Focusing on every-minute activities rather than negative emotions or thoughts feels infinitely better than allowing such demons to dominate your mind and undermine more important activities. So much time and energy can be lost to fantasizing that most people have little concept of their true capacity for accomplishment. This is not to say that you need to be driven or hyper, but simply calm and at peace while doing what needs to be done. As a famous Zen saying puts it “Before enlightenment, chopping wood and carrying water. After enlightenment, chopping wood and carrying water.” The essential activities of life need to go on regardless of your emotional state or desire for distraction or respite. By subduing your mental demons, enormous energy is freed to focus on what matters most, including how to build constructive new habits. The good news is subduing demons does not mean going to war with them, but simply to replace them with positive habits and peace.

People often drift through life without any clear aim or goal because they dare not let themselves believe that they can achieve the dream closest to their hearts. This often happens because they believe their situation or being is so hopeless that it is not worthwhile to formulate a goal. Some people think that the goal lurking in their hearts would require too much sacrifice and/or effort that they do not want to make.

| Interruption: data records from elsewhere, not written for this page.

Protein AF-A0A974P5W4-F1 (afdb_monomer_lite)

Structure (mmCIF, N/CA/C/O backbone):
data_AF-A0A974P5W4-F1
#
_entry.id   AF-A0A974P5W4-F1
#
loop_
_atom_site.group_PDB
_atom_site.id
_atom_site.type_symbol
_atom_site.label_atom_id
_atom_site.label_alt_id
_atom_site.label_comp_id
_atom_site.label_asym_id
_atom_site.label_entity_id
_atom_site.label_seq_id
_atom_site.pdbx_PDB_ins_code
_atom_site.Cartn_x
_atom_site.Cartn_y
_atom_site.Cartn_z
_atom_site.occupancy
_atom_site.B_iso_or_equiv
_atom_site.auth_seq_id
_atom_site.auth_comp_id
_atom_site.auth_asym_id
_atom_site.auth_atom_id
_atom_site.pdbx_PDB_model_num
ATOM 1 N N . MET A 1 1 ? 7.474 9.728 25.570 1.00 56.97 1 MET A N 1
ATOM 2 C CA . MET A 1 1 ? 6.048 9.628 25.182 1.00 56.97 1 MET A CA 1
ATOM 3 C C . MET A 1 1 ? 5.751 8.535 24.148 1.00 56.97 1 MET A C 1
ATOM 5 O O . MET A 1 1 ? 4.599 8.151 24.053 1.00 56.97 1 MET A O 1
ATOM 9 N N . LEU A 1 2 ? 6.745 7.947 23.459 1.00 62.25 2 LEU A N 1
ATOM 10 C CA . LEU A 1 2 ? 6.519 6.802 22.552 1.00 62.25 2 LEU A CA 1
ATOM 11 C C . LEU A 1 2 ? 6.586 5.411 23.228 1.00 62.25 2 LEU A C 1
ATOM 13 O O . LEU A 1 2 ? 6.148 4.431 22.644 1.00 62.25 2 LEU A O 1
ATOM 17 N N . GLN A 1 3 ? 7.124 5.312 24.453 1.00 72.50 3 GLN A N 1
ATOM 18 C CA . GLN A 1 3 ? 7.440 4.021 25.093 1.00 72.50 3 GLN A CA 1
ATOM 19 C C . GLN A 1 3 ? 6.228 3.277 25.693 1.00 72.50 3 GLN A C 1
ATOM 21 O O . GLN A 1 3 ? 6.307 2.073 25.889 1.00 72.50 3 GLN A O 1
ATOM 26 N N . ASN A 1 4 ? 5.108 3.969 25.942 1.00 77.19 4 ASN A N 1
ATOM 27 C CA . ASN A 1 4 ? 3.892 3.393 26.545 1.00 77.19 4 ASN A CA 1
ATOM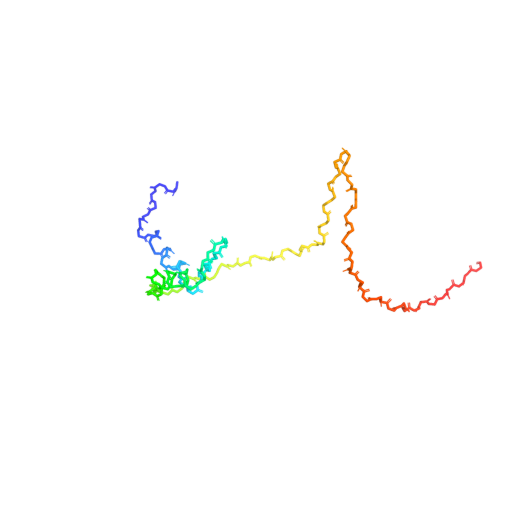 28 C C . ASN A 1 4 ?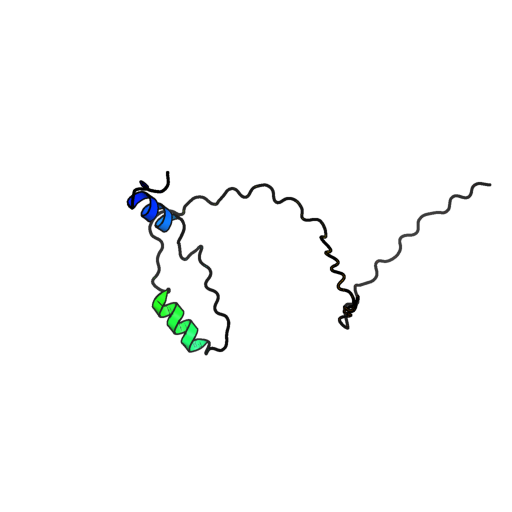 2.713 3.290 25.559 1.00 77.19 4 ASN A C 1
ATOM 30 O O . ASN A 1 4 ? 1.562 3.212 25.986 1.00 77.19 4 ASN A O 1
ATOM 34 N N . ALA A 1 5 ? 2.955 3.334 24.245 1.00 73.62 5 ALA A N 1
ATOM 35 C CA . ALA A 1 5 ? 1.873 3.197 23.273 1.00 73.62 5 ALA A CA 1
ATOM 36 C C . ALA A 1 5 ? 1.243 1.789 23.375 1.00 73.62 5 ALA A C 1
ATOM 38 O O . ALA A 1 5 ? 1.957 0.796 23.216 1.00 73.62 5 ALA A O 1
ATOM 39 N N . PRO A 1 6 ? -0.071 1.664 23.642 1.00 83.50 6 PRO A N 1
ATOM 40 C CA . PRO A 1 6 ? -0.712 0.360 23.736 1.00 83.50 6 PRO A CA 1
ATOM 41 C C . PRO A 1 6 ? -0.741 -0.317 22.361 1.00 83.50 6 PRO A C 1
ATOM 43 O O . PRO A 1 6 ? -1.080 0.308 21.357 1.00 83.50 6 PRO A O 1
ATOM 46 N N . ALA A 1 7 ? -0.437 -1.617 22.317 1.00 83.94 7 ALA A N 1
ATOM 47 C CA . ALA A 1 7 ? -0.391 -2.387 21.069 1.00 83.94 7 ALA A CA 1
ATOM 48 C C . ALA A 1 7 ? -1.717 -2.346 20.282 1.00 83.94 7 ALA A C 1
ATOM 50 O O . ALA A 1 7 ? -1.702 -2.358 19.052 1.00 83.94 7 ALA A O 1
ATOM 51 N N . GLY A 1 8 ? -2.853 -2.241 20.984 1.00 85.31 8 GLY A N 1
ATOM 52 C CA . GLY A 1 8 ? -4.173 -2.078 20.368 1.00 85.31 8 GLY A CA 1
ATOM 53 C C . GLY A 1 8 ? -4.275 -0.815 19.512 1.00 85.31 8 GLY A C 1
ATOM 54 O O . GLY A 1 8 ? -4.707 -0.893 18.373 1.00 85.31 8 GLY A O 1
ATOM 55 N N . LEU A 1 9 ? -3.748 0.313 19.992 1.00 85.75 9 LEU A N 1
ATOM 56 C CA . LEU A 1 9 ? -3.785 1.583 19.261 1.00 85.75 9 LEU A CA 1
ATOM 57 C C . LEU A 1 9 ? -2.979 1.521 17.957 1.00 85.75 9 LEU A C 1
ATOM 59 O O . LEU A 1 9 ? -3.395 2.067 16.938 1.00 85.75 9 LEU A O 1
ATOM 63 N N . ILE A 1 10 ? -1.847 0.814 17.967 1.00 86.12 10 ILE A N 1
ATOM 64 C CA . ILE A 1 10 ? -1.021 0.608 16.769 1.00 86.12 10 ILE A CA 1
ATOM 65 C C . ILE A 1 10 ? -1.745 -0.309 15.776 1.00 86.12 10 ILE A C 1
ATOM 67 O O . ILE A 1 10 ? -1.750 -0.041 14.575 1.00 86.12 10 ILE A O 1
ATOM 71 N N . LYS A 1 11 ? -2.377 -1.379 16.273 1.00 87.12 11 LYS A N 1
ATOM 72 C CA . LYS A 1 11 ? -3.152 -2.312 15.449 1.00 87.12 11 LYS A CA 1
ATOM 73 C C . LYS A 1 11 ? -4.348 -1.624 14.794 1.00 87.12 11 LYS A C 1
ATOM 75 O O . LYS A 1 11 ? -4.552 -1.793 13.594 1.00 87.12 1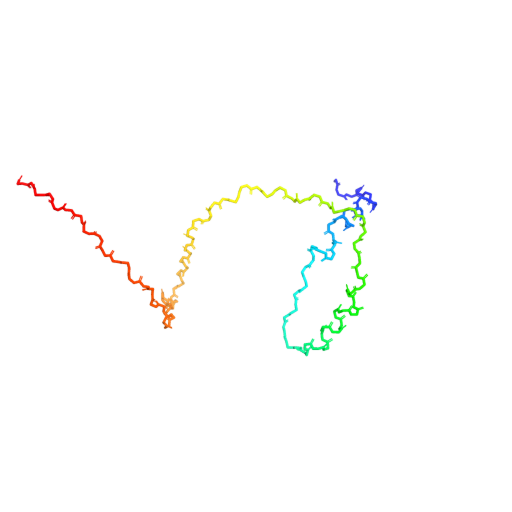1 LYS A O 1
ATOM 80 N N . ASP A 1 12 ? -5.094 -0.836 15.556 1.00 87.62 12 ASP A N 1
ATOM 81 C CA . ASP A 1 12 ? -6.261 -0.114 15.057 1.00 87.62 12 ASP A CA 1
ATOM 82 C C . ASP A 1 12 ? -5.839 0.900 13.990 1.00 87.62 12 ASP A C 1
ATOM 84 O O . ASP A 1 12 ? -6.430 0.944 12.911 1.00 87.62 12 ASP A O 1
ATOM 88 N N . TYR A 1 13 ? -4.754 1.644 14.228 1.00 86.88 13 TYR A N 1
ATOM 89 C CA . TYR A 1 13 ? -4.179 2.545 13.230 1.00 86.88 13 TYR A CA 1
ATOM 90 C C . TYR A 1 13 ? -3.778 1.800 11.946 1.00 86.88 13 TYR A C 1
ATOM 92 O O . TYR A 1 13 ? -4.126 2.225 10.844 1.00 86.88 13 TYR A O 1
ATOM 100 N N . TYR A 1 14 ? -3.101 0.654 12.069 1.00 87.50 14 TYR A N 1
ATOM 101 C CA . TYR A 1 14 ? -2.717 -0.161 10.917 1.00 87.50 14 TYR A CA 1
ATOM 102 C C . TYR A 1 14 ? -3.938 -0.595 10.093 1.00 87.50 14 TYR A C 1
ATOM 104 O O . TYR A 1 14 ? -3.940 -0.427 8.877 1.00 87.50 14 TYR A O 1
ATOM 112 N N . GLN A 1 15 ? -5.006 -1.072 10.738 1.00 87.31 15 GLN A N 1
ATOM 113 C CA . GLN A 1 15 ? -6.222 -1.522 10.050 1.00 87.31 15 GLN A CA 1
ATOM 114 C C . GLN A 1 15 ? -6.955 -0.394 9.306 1.00 87.31 15 GLN A C 1
ATOM 116 O O . GLN A 1 15 ? -7.473 -0.622 8.212 1.00 87.31 15 GLN A O 1
ATOM 121 N N . HIS A 1 16 ? -6.963 0.825 9.852 1.00 87.00 16 HIS A N 1
ATOM 122 C CA . HIS A 1 16 ? -7.665 1.957 9.239 1.00 87.00 16 HIS A CA 1
ATOM 123 C C . HIS A 1 16 ? -6.947 2.522 8.005 1.00 87.00 16 HIS A C 1
ATOM 125 O O . HIS A 1 16 ? -7.615 2.993 7.079 1.00 87.00 16 HIS A O 1
ATOM 131 N N . TYR A 1 17 ? -5.607 2.482 7.976 1.00 85.50 17 TYR A N 1
ATOM 132 C CA . TYR A 1 17 ? -4.807 3.148 6.938 1.00 85.50 17 TYR A CA 1
ATOM 133 C C . TYR A 1 17 ? -4.123 2.196 5.944 1.00 85.50 17 TYR A C 1
ATOM 135 O O . TYR A 1 17 ? -4.003 2.551 4.770 1.00 85.50 17 TYR A O 1
ATOM 143 N N . TYR A 1 18 ? -3.717 0.987 6.351 1.00 86.12 18 TYR A N 1
ATOM 144 C CA . TYR A 1 18 ? -3.120 -0.010 5.449 1.00 86.12 18 TYR A CA 1
ATOM 145 C C . TYR A 1 18 ? -4.211 -0.890 4.835 1.00 86.12 18 TYR A C 1
ATOM 147 O O . TYR A 1 18 ? -4.520 -1.975 5.328 1.00 86.12 18 TYR A O 1
ATOM 155 N N . ARG A 1 19 ? -4.817 -0.402 3.748 1.00 88.56 19 ARG A N 1
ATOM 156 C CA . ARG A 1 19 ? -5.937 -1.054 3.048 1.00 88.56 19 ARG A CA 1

Clarity about what furthers goals and best interests may mean being more aware of your daily activities than usual. Such awareness is a fair amount of work and often requires intense concentration, cutting through denial and self-deception, and perhaps, at least temporarily eliminating many unnecessary distractions (TV, telephone, Facebook) that occupy our minds. However, people often spend so much mental energy and time on fantasies, fears and other negative emotions, and/or berating or judging themselves or others that it leaves little room or spirit for more constructive activity. These mental preoccupations keep us from living in the NOW, that is actually experiencing the instant that we are living in in its fullest and perceiving what is truly important. The point is not to criticize yourself or feel down about your flaws, but to find out what they are so that they can be changed and you can protect yourself from the consequences they cause if unchecked.

Change is rarely, if ever, made in a single big leap. Rather, change happens as the cumulative result of many tiny, frequent efforts. The best way to keep these tiny improvements happening is to congratulate yourself for every small effort in the right direction. Celebrating these small victories lifts your spirits and reinforces your willingness to stay on the right track. Focusing on little steps also helps to prevent distress over how far away the overall goal may still be. It is not the goal that matters, but your efforts to get to it. Remember: compassion is more effective for creating change than punishment, and berating yourself is one of the most crippling forms of punishment.

Just as it is said, and validly so, that it only takes two repetitions of an adverse behavior for it to begin to become a bad habit, it is also true that it only takes two repetitions of a constructive activity to begin building a good habit. Being generous with internal self-praise and recognition supports taking advantage of every tiny step in the right direction. Withholding recognition until your goal or new habit is reached almost guarantees that it will never happen, but appreciating even the smallest efforts increases the likelihood that they will recur and that you will be able to build on them to get to where you want to go.